Quinta, 02 de Abril de 2026
Follow Us

Quinta, 02 Abril 2026 19:53

Executivo declara guerra ao vandalismo e envia nova lei com caráter de urgência ao Parlamento

O Executivo angolano anunciou, esta quinta-feira, o reforço das medidas de combate ao vandalismo de bens públicos, tendo solicitado à Assembleia Nacional de Angola a apreciação urgente de uma nova proposta legislativa sobre vandalismo.

A informação foi avançada pelo ministro de Estado e chefe da Casa Militar do Presidente da República, Francisco Furtado, no final de uma reunião orientada pelo Chefe de Estado, João Lourenço, com os governadores das 21 províncias do país.

Segundo o governante, o encontro analisou com preocupação o agravamento dos actos de vandalismo contra equipamentos públicos e privados, bem como a expansão do garimpo ilegal de ouro e diamantes em várias regiões do território nacional.
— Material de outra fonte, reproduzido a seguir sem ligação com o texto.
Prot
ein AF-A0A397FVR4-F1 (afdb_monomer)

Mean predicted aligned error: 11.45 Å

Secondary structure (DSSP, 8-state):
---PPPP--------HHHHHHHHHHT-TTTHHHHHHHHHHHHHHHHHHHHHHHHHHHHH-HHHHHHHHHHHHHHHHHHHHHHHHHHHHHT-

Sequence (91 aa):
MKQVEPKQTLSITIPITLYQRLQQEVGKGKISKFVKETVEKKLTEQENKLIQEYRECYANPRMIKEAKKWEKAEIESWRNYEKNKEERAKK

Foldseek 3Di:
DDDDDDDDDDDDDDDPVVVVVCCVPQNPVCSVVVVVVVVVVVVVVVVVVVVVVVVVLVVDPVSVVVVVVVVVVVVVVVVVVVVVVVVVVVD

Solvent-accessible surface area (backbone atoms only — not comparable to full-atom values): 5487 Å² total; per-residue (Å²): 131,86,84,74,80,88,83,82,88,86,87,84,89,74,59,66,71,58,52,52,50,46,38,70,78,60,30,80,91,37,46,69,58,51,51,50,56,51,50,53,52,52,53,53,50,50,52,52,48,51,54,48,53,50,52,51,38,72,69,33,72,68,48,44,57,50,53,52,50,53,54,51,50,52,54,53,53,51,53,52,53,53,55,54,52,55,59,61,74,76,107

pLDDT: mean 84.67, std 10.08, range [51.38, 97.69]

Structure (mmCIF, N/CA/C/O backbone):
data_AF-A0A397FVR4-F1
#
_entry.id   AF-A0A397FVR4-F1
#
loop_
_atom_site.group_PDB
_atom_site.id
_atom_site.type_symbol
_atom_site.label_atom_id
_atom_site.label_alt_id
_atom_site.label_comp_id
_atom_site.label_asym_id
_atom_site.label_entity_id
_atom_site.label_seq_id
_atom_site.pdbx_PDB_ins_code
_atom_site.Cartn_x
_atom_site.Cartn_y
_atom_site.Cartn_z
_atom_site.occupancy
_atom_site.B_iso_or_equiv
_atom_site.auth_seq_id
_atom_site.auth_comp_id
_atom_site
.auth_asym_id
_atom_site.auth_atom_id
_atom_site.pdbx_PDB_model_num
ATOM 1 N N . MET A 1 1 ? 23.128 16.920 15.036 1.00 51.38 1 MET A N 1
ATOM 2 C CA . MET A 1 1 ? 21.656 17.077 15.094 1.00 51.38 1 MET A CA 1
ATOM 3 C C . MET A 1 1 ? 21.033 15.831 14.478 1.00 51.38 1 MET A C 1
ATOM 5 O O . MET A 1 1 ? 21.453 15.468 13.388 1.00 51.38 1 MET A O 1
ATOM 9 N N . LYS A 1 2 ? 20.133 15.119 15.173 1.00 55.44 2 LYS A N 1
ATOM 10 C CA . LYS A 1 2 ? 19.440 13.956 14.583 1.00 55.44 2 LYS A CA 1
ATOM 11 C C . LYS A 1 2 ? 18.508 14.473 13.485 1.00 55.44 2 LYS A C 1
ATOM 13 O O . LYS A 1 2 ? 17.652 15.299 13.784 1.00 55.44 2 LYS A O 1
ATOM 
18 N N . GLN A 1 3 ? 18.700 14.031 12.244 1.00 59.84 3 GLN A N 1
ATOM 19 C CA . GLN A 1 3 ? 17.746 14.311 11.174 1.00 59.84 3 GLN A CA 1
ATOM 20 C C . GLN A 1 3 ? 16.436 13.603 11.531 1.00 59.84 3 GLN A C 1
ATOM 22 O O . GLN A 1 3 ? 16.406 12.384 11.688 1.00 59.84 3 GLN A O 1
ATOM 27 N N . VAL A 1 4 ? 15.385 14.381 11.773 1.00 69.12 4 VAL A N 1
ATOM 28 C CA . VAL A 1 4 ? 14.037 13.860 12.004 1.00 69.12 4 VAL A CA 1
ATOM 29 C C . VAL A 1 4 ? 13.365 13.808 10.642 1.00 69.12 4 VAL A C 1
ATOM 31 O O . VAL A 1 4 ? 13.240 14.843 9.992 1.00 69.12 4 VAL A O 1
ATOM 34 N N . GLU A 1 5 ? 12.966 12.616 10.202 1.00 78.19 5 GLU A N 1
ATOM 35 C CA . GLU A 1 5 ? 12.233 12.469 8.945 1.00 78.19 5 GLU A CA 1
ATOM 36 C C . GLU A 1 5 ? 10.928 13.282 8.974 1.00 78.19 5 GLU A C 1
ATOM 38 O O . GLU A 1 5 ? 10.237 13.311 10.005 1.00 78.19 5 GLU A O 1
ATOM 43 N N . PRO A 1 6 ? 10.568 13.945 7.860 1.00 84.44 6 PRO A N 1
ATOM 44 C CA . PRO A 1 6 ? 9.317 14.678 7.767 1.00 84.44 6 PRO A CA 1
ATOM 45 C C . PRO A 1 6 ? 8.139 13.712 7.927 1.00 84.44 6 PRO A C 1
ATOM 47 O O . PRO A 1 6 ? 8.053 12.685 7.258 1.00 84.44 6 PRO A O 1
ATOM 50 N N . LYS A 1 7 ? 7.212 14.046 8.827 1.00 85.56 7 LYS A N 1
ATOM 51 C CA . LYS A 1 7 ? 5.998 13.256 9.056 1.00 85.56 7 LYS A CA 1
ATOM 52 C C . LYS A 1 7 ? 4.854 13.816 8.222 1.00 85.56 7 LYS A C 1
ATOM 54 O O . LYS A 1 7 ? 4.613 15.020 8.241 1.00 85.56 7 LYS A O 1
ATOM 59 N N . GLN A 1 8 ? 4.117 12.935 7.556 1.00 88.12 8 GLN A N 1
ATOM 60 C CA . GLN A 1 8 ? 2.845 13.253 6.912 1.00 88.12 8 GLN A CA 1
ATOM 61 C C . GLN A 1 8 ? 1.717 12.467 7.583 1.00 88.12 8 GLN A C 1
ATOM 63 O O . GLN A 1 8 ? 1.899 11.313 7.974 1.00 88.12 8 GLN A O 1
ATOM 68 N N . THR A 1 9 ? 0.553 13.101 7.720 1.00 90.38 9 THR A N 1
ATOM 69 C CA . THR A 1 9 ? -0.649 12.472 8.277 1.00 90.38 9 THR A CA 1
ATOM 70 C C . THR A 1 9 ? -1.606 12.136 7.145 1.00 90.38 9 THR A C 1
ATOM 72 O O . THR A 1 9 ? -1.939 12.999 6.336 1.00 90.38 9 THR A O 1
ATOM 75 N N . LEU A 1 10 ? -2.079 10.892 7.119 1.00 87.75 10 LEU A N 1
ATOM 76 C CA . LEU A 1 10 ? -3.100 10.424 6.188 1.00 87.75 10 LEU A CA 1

Francisco Furtado explicou que o Executivo concluiu o processo de consulta pública para a revisão da legislação sobre vandalismo, depois de a lei anterior ter sido invalidada pelo Tribunal Constitucional de Angola. A nova proposta foi entretanto aprovada em Conselho de Ministros e remetida ao Parlamento com carácter de urgência.

Entre as medidas já em curso, destacou-se o encerramento de mais de 1.600 casas de pesagem, consideradas pelas autoridades como um factor de incentivo à prática de vandalismo, sobretudo contra infra-estruturas dos sectores da energia e das águas.
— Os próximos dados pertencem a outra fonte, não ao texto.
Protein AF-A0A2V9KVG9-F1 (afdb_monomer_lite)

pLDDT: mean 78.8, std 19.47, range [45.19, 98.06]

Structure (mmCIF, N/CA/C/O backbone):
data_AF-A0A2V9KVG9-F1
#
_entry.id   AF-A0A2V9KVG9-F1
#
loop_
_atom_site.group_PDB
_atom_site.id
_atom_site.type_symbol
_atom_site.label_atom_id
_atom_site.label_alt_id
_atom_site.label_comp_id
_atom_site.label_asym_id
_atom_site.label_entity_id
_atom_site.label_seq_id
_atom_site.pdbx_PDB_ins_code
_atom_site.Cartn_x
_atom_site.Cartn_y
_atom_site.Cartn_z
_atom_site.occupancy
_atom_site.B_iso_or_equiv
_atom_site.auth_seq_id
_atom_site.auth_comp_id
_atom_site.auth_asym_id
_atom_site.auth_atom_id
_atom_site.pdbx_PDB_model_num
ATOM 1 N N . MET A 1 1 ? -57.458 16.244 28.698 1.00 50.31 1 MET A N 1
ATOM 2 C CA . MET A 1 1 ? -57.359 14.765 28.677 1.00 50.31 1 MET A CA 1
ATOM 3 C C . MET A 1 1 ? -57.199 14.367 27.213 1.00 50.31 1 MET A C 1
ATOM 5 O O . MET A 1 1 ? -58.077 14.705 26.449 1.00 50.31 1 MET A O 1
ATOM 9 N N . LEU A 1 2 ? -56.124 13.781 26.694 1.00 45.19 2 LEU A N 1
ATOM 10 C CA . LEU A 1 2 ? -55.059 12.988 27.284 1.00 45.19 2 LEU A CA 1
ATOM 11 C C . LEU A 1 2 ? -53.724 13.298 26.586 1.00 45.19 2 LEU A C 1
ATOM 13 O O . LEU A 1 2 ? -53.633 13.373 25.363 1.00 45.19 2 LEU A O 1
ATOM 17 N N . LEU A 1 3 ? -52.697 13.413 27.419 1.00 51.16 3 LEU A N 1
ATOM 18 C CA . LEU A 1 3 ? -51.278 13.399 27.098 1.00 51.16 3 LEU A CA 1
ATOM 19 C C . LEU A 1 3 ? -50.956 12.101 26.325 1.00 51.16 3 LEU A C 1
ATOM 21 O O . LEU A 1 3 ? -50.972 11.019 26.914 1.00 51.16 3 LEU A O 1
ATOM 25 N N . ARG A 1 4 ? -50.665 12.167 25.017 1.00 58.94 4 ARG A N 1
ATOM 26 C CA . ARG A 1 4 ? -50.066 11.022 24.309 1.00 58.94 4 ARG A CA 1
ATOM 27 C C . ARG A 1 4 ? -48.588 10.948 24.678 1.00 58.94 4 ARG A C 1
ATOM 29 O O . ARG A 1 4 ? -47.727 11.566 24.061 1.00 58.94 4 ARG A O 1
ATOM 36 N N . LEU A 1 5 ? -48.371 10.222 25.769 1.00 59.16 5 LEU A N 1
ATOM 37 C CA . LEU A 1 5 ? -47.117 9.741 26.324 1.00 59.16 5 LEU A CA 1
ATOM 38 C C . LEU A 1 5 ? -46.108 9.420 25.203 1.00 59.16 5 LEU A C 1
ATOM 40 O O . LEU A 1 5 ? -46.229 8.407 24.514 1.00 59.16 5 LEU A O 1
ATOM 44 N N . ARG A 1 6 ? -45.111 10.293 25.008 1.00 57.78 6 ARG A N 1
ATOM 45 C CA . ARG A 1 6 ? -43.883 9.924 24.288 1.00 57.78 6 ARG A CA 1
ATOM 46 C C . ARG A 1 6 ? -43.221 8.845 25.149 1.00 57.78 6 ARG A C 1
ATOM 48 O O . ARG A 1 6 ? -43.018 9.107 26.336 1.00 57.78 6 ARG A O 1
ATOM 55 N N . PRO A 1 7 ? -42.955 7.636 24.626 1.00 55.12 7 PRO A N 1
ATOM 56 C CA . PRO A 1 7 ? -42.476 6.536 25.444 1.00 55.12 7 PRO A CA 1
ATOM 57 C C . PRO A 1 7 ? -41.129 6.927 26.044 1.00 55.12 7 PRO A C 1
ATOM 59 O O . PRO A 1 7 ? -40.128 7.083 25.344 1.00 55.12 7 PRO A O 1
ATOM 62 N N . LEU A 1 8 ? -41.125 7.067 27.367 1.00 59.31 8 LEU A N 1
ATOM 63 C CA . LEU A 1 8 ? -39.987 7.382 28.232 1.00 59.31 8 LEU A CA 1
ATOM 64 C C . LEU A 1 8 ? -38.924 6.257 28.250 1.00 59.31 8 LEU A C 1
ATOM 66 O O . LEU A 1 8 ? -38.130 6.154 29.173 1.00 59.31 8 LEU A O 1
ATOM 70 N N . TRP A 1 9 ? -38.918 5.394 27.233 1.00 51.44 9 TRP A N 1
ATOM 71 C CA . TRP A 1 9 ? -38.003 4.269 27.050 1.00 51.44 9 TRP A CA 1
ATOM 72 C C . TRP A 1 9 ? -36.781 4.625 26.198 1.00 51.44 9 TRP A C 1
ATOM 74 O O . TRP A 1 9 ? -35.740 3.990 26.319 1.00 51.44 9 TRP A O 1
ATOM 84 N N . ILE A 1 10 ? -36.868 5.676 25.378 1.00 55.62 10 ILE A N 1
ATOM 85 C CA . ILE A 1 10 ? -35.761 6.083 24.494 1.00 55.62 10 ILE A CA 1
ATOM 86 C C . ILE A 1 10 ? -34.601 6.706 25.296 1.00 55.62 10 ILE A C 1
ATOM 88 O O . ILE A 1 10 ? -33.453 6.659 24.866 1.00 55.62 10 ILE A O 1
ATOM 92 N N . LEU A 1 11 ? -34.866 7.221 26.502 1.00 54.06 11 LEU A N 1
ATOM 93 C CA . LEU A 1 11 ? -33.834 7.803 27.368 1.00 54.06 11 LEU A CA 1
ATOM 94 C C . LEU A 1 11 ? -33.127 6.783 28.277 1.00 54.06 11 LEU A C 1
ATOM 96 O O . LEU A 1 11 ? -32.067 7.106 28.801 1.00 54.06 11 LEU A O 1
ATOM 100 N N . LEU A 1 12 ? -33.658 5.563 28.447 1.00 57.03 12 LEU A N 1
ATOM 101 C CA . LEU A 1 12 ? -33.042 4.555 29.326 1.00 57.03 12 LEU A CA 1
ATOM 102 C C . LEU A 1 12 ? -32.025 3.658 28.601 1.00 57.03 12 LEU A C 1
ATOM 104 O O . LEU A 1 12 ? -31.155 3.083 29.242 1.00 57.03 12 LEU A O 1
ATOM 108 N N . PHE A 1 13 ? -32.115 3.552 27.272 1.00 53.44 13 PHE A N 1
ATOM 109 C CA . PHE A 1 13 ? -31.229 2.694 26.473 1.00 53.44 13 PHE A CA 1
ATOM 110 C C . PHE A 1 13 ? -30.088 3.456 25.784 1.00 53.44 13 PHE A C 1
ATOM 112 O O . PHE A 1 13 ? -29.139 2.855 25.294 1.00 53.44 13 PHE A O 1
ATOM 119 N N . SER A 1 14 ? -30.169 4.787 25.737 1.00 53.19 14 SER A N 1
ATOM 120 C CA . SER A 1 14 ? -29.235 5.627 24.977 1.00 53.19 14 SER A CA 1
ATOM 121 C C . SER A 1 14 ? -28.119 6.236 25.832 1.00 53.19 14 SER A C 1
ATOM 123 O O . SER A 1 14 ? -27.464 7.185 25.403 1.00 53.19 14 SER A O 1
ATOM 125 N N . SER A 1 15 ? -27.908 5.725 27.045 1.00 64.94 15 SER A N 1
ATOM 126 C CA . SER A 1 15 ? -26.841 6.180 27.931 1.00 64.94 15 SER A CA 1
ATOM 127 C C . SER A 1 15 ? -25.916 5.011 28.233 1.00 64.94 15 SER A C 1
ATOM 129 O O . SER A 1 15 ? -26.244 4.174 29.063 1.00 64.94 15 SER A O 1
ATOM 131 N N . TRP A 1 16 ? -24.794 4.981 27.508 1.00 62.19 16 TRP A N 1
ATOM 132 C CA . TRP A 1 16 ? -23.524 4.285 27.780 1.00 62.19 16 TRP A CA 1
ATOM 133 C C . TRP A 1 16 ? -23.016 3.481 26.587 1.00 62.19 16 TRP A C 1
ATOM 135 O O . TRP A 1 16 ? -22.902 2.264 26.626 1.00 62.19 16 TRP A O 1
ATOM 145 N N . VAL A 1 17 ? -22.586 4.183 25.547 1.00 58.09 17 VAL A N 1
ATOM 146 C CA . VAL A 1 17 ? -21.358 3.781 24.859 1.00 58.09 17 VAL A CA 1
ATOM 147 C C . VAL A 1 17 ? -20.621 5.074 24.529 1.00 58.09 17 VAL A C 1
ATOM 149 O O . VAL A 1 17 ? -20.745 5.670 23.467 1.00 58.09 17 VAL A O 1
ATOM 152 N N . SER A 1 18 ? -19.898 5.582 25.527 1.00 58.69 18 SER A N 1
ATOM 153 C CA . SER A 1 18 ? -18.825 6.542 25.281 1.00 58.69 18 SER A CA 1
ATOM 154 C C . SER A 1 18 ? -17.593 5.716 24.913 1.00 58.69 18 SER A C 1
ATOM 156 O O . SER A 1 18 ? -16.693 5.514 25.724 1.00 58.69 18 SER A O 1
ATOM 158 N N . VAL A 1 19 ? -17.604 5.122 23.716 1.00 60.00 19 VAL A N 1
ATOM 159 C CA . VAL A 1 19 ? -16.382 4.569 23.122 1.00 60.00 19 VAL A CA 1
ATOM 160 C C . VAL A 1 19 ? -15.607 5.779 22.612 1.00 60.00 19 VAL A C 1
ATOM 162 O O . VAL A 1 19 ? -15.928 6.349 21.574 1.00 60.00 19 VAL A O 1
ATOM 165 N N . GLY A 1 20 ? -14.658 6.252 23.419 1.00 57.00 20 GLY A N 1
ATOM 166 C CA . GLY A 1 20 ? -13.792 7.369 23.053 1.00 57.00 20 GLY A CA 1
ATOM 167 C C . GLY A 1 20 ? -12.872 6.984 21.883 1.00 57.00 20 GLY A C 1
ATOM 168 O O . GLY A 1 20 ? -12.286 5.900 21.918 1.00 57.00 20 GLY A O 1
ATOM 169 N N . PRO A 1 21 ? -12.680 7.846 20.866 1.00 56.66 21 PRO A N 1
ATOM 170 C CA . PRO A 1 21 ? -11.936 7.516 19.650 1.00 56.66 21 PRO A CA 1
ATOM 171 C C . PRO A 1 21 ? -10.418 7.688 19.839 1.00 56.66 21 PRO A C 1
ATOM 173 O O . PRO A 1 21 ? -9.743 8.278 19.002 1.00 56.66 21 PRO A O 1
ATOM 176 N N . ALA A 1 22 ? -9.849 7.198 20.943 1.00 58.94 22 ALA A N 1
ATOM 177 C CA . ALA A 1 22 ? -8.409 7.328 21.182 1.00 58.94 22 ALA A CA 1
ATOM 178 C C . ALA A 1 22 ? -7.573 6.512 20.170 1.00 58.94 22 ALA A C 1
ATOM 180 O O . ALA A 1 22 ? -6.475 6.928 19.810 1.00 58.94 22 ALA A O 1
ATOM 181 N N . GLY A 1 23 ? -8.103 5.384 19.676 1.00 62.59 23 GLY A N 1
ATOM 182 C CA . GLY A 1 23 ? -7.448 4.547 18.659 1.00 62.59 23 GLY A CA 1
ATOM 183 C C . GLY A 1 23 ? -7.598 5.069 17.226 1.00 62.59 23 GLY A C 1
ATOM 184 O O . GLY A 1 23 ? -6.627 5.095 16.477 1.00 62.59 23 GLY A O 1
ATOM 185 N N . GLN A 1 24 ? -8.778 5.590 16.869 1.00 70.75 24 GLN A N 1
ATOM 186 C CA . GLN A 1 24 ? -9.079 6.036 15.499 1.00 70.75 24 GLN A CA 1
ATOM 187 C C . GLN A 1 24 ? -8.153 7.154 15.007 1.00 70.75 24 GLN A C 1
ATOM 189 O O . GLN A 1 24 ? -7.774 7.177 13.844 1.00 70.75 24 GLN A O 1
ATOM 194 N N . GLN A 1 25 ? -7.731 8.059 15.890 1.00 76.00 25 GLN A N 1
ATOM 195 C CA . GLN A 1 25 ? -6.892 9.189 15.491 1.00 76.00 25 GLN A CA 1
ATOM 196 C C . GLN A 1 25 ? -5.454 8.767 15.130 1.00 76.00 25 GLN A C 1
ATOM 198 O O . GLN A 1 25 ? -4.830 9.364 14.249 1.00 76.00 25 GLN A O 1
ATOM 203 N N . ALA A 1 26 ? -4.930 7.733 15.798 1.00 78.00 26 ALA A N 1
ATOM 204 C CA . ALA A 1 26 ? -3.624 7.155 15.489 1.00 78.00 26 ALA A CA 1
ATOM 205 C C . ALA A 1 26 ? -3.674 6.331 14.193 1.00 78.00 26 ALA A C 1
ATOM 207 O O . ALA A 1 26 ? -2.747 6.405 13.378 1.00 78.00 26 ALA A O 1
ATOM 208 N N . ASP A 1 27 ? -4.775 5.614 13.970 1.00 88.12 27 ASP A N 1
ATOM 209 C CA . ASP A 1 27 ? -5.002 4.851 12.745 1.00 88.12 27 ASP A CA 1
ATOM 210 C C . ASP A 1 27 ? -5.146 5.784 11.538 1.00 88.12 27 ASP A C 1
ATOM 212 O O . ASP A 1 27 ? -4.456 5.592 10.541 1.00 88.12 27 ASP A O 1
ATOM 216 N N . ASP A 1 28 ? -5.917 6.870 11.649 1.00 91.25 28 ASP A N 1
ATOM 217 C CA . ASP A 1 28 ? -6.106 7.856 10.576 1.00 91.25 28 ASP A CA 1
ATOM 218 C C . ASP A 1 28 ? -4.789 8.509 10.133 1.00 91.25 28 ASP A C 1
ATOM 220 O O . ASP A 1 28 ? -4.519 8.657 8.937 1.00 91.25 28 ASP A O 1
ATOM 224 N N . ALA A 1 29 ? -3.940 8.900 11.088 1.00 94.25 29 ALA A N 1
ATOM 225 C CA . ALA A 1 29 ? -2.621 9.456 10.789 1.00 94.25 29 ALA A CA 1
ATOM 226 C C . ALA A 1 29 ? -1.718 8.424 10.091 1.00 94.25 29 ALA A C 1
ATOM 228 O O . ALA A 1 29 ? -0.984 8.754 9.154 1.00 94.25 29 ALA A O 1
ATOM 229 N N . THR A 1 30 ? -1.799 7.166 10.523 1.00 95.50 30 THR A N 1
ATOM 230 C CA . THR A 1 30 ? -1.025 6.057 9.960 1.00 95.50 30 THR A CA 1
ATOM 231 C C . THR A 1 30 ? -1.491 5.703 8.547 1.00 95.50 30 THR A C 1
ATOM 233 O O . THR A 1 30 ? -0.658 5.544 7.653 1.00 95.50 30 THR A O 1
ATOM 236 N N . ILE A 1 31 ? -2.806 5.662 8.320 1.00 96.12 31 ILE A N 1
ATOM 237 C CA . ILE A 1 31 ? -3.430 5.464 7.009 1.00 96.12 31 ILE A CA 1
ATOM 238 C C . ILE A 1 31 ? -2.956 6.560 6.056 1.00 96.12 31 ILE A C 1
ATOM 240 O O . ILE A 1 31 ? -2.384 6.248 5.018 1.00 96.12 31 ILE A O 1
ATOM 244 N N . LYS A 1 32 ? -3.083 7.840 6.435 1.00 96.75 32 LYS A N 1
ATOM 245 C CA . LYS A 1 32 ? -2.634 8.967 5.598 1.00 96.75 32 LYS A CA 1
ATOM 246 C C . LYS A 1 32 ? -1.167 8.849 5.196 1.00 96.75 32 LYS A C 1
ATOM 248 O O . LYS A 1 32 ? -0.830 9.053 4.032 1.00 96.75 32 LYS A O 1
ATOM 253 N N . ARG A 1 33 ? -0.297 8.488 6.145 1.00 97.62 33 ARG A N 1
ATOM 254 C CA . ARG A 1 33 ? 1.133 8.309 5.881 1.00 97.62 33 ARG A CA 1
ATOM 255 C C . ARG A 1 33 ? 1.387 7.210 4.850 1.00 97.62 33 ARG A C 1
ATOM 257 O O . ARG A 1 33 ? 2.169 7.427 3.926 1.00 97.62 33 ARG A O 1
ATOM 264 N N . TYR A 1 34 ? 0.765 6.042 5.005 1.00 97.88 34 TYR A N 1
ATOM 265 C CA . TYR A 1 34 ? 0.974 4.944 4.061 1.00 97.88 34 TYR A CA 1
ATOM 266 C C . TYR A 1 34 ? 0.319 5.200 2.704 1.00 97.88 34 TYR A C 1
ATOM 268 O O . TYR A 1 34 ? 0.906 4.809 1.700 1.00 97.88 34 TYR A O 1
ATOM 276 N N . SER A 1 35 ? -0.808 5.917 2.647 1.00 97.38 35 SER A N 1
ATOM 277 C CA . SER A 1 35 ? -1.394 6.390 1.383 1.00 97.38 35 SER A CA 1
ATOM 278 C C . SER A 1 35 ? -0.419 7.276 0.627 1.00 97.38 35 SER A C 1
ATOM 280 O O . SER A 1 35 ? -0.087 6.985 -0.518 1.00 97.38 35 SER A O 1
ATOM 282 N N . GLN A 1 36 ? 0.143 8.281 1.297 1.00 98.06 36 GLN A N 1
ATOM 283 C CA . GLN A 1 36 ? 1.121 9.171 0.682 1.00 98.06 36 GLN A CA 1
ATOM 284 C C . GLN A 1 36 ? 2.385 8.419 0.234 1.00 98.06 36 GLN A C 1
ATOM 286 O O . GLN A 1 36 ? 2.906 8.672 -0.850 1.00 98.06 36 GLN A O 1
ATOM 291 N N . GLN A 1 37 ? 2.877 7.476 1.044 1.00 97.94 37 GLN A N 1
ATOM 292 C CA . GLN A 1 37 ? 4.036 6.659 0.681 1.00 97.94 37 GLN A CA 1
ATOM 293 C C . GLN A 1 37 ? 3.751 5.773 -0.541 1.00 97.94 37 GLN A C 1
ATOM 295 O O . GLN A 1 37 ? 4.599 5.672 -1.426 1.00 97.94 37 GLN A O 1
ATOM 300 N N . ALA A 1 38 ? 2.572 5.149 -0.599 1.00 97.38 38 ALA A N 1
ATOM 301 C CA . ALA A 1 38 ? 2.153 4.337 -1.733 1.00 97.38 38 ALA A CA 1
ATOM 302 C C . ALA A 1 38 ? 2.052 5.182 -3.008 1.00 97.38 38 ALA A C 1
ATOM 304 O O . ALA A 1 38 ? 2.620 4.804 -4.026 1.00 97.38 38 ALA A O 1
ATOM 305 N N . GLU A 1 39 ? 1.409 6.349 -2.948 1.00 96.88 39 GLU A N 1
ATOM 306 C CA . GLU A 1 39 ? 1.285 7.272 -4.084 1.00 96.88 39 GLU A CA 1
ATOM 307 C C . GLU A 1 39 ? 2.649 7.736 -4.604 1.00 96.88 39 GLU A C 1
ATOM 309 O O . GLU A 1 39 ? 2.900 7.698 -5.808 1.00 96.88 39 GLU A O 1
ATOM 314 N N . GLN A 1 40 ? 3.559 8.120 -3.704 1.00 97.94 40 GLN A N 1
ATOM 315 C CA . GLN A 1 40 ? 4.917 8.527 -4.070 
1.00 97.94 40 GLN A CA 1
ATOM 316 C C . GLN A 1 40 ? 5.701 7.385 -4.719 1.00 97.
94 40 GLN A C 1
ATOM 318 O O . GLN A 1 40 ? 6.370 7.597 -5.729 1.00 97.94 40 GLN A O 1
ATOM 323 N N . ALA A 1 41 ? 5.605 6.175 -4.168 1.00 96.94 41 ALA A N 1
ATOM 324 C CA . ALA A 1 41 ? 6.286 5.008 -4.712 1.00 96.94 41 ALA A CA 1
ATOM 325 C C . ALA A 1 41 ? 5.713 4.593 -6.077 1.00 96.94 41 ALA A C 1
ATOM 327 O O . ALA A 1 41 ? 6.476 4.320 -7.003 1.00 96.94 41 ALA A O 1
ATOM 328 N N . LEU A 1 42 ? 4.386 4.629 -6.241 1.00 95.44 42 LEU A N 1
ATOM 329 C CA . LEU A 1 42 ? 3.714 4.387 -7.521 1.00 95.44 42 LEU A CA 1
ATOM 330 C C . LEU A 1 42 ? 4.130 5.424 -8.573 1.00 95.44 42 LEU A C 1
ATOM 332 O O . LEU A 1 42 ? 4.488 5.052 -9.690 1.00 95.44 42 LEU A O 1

O ministro defendeu igualmente um maior envolvimento das administrações locais e das comunidades, através de acções de sensibilização, reforço da denúncia de actos criminosos e implementação efectiva da lei dos conselhos de vigilância comunitária.

Francisco Furtado apontou ainda fragilidades no sistema de justiça, referindo que alguns cidadãos detidos por vandalismo acabam por ser libertados em curto espaço de tempo e voltam a reincidir, situação que, segundo afirmou, exige maior articulação entre os órgãos de investigação e os tribunais.

Dados apresentados durante a reunião indicam que a província de Luanda concentra 54% dos casos de vandalismo registados no país, seguindo-se Icolo e Bengo, com quatro por cento, enquanto as restantes províncias representam cerca de 40% das ocorrências.

Relativamente ao garimpo ilegal, o ministro de Estado e chefe da Casa Militar do Presidente da República, Francisco Furtado, manifestou preocupação com a expansão da actividade em províncias como Cabinda, Huambo, Huíla, Cunene, Bié, Lunda Norte e Lunda Sul, sobretudo devido ao aumento da exploração de ouro em vários municípios, alertando para riscos graves como a propagação de doenças, incluindo a cólera, e acidentes mortais provocados por desabamentos de terras.